Here's a tidy workflow that I used to see if estimating the transformations inside of resampling made a big difference (it didn't):

library(recipes)
library(rsample)
library(yardstick)

# create the recipe without the formula to more easily 
pls_rec <- recipe(total_N2O ~ ., data = annual_flux) %>%
  add_role(series, town, avg_N2O, log_avg_N2O,year, log_total_N2O,
           new_role = "other data") %>%
  step_YeoJohnson(all_predictors()) %>%
  step_center(all_predictors()) %>%
  step_scale(all_predictors())

# functions to fit the model and get predictions + RMSE
pls_fit <- function(recipe, ...) {
  plsr(total_N2O ~ ., data = juice(recipe, all_predictors(), all_outcomes()))
}
pls_pred <- function(split, recipe, model, ...) {
  # get the holdout data via `assessment` then preprocess
  pred_data <- bake(recipe, newdata = assessment(split), all_predictors(), all_outcomes())
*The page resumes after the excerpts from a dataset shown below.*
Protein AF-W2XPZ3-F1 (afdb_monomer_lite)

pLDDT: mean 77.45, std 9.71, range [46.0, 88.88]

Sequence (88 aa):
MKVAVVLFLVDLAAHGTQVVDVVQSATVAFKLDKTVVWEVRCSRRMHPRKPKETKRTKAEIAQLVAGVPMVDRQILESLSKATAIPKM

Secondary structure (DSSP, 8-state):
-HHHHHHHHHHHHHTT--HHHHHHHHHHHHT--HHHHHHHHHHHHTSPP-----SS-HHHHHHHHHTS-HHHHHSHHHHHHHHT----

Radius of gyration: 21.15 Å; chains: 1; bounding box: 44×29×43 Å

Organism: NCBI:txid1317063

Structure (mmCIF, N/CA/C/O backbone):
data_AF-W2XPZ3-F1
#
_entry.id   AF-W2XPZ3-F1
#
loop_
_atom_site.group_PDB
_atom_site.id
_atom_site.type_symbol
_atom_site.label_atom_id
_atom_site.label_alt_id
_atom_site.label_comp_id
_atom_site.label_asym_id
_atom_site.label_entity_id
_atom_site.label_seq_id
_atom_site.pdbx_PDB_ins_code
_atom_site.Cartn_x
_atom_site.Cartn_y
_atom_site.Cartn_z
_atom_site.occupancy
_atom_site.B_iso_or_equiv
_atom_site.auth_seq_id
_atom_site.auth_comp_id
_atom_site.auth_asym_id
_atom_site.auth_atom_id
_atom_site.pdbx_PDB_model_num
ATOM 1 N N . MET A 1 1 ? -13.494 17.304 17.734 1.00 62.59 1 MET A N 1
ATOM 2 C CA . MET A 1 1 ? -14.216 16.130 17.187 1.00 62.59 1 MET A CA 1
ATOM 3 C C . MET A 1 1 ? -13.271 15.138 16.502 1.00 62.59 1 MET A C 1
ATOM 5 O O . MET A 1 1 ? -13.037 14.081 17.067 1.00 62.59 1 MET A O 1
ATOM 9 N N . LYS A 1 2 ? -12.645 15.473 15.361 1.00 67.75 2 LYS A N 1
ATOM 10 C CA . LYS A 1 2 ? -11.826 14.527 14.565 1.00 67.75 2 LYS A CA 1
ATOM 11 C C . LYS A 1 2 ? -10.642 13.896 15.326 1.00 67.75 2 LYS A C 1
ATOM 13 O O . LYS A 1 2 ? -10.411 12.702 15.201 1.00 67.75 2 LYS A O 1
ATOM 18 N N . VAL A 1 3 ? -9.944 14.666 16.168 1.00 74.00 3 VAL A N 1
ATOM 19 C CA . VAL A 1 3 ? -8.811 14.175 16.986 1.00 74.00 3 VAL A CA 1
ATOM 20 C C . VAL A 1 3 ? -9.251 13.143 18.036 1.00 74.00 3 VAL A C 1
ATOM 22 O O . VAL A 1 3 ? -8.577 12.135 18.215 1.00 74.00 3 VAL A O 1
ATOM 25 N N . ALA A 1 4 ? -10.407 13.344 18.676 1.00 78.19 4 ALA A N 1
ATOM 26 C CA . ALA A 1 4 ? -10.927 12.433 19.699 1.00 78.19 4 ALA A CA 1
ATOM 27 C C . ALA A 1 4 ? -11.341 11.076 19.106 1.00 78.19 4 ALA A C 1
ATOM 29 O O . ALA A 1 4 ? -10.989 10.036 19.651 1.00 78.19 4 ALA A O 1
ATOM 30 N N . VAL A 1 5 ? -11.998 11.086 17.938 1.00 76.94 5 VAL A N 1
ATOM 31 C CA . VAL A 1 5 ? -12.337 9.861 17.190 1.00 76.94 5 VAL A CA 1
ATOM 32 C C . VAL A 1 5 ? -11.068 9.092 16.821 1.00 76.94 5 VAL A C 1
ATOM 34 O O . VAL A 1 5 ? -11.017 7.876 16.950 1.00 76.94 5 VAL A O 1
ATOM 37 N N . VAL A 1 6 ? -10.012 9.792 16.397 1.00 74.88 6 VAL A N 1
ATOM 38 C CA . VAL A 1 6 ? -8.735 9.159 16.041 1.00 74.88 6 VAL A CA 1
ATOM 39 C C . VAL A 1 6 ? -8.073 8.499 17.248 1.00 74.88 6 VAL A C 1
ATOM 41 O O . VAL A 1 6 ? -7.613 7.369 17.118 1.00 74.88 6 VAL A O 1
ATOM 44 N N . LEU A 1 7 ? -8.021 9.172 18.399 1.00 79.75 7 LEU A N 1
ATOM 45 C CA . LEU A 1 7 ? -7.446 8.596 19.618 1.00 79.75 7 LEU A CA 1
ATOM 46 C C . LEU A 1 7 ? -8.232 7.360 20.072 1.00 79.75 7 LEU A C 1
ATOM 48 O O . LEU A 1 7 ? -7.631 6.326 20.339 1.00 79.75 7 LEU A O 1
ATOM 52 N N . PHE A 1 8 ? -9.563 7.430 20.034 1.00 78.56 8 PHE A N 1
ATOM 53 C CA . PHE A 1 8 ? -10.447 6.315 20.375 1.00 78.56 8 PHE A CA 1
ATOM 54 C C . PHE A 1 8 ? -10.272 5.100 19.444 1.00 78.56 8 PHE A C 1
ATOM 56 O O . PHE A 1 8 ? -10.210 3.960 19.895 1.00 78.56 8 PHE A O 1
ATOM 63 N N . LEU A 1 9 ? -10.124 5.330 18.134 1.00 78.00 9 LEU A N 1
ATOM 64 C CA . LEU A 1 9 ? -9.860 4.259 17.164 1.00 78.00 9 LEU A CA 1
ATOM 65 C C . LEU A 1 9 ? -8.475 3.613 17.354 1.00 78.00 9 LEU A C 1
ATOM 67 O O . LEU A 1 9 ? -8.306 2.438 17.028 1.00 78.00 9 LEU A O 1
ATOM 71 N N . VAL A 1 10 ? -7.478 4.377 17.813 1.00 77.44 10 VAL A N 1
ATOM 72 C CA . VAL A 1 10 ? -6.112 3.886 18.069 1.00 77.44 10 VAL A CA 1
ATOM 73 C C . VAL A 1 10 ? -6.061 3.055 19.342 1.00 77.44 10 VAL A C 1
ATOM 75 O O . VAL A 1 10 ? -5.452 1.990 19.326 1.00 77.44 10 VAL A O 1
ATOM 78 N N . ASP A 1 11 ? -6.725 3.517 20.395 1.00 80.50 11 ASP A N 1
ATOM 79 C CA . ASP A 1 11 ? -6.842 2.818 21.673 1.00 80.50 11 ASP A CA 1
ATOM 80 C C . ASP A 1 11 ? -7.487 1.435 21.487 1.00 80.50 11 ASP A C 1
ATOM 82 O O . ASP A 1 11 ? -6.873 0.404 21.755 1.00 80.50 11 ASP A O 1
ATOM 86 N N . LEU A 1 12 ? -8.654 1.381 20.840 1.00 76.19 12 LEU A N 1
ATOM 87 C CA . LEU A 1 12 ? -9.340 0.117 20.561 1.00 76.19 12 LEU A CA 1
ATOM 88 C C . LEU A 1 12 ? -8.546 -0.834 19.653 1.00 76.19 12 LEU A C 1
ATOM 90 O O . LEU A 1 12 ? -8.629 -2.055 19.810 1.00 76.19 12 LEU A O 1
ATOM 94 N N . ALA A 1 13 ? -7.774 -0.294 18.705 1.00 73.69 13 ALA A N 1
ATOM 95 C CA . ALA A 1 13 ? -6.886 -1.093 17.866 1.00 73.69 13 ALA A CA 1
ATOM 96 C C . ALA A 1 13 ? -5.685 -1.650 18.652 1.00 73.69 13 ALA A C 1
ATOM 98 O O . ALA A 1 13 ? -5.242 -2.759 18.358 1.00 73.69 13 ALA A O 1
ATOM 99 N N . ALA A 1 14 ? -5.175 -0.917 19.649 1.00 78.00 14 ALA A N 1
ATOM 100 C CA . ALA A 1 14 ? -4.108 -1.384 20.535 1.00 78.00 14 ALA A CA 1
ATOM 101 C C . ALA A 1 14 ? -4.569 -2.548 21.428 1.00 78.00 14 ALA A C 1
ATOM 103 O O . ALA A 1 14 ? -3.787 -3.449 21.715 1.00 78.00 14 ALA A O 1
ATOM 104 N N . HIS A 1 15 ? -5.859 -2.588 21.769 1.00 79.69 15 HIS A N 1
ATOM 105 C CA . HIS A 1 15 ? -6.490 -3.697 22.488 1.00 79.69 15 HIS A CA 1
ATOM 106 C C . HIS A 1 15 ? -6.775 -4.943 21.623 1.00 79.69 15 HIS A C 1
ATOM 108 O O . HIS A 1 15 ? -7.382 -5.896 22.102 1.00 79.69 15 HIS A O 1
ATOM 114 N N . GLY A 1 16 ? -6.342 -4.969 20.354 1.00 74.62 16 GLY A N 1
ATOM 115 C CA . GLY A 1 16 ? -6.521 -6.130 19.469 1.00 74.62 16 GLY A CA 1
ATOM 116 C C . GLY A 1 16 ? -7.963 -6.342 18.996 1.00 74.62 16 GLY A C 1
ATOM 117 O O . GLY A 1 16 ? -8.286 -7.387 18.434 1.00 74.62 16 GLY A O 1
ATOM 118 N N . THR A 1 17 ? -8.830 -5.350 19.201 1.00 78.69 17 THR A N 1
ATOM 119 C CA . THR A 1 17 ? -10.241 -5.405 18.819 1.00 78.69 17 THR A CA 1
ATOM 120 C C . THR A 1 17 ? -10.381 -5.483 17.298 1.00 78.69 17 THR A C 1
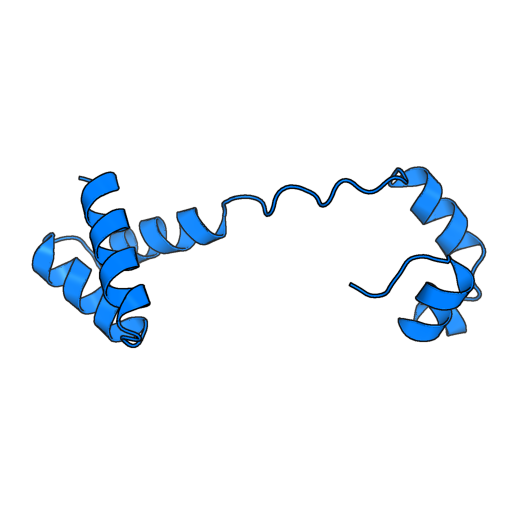ATOM 122 O O . THR A 1 17 ? -9.691 -4.773 16.554 1.00 78.69 17 THR A O 1
ATOM 125 N N . GLN A 1 18 ? -11.300 -6.322 16.812 1.00 79.06 18 GLN A N 1
ATOM 126 C CA . GLN A 1 18 ? -11.549 -6.432 15.379 1.00 79.06 18 GLN A CA 1
ATOM 127 C C . GLN A 1 18 ? -11.998 -5.092 14.792 1.00 79.06 18 GLN A C 1
ATOM 129 O O . GLN A 1 18 ? -12.782 -4.343 15.369 1.00 79.06 18 GLN A O 1
ATOM 134 N N . VAL A 1 19 ? -11.516 -4.797 13.586 1.00 74.00 19 VAL A N 1
ATOM 135 C CA . VAL A 1 19 ? -11.708 -3.502 12.918 1.00 74.00 19 VAL A CA 1
ATOM 136 C C . VAL A 1 19 ? -13.178 -3.099 12.790 1.00 74.00 19 VAL A C 1
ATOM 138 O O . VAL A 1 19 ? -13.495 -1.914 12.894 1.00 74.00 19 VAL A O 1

  # One outcome so drop the dimension to a 2d array
  pred_vals <- predict(model, newdata = pred_data)[,1,] %>% 
    as.data.frame() %>%
    bind_cols(assessment(split) %>% select(total_N2O)) %>%
    # drop the predictions per component into a long df
    gather(label, prediction, -total_N2O) %>%
    # convert "X comp" to a numeric X
    mutate(
      ncomp = gsub(" comps", "", label),
      ncomp = as.numeric(ncomp)
      ) %>%
    # add resampling labels
    cbind(labels(split))
}


# setup a resampling scheme, estimate the recipes, fit the models and 
# make predictions, 
set.seed(57256)
folds <- vfold_cv(annual_flux, repeats = 5) %>%
  mutate(
    recipes = map(splits, prepper, pls_rec, retain = TRUE),
    models = map(recipes, pls_fit, validation = "none"),
    pred = pmap(
      list(split = splits, recipe = recipes, model = models),
      pls_pred
    )
  )

# get the RMSE values, summarize by #comps and plot

pred_vals <- folds %>% 
  pull(pred) %>% 
  bind_rows()

performance <- pred_vals %>%
  group_by(ncomp, id, id2) %>%
  do(metrics(., truth = total_N2O, estimate = prediction))

av_performance <- performance %>% 
  group_by(ncomp) %>%
  summarize(rmse = mean(rmse), rsq = mean(rsq))

ggplot(av_performance, aes(x = ncomp, y = rmse)) + 
  geom_point() + 
  geom_line() + 
  theme_bw()

We can compare this to what comes out of plsr (very similar pattern) via

# compare to orignal objects
original_pls_model <- 
  data.frame(
    ncomp = 0:26,
    rmse = unname(RMSEP(plsFit)$val[1,1,]),
    rsq = unname(R2(plsFit)$val[1,1,])
  ) %>%
  filter(ncomp > 0)

# pretty consistent with the original model; values are different due 
# to different resamples (and more too)
ggplot(av_performance, aes(x = ncomp, y = rmse)) + 
  geom_point() + 
  geom_line() + 
  geom_point(data = original_pls_model, col = "red") + 
  geom_line(data = original_pls_model, col = "red") + 
  theme_bw()

3 Likes

Thanks! This was totally worth the wait.

There is a similar model out there making N2O predictions with only weather variables. I wanted to strengthen the model by adding soil variables. But when I rank the predictors using varImp, the weather variables fall to last with no importance. It's not good news for the other person's model, so I want to be extra careful!

Another set of eyes and the extra code is really appreciated!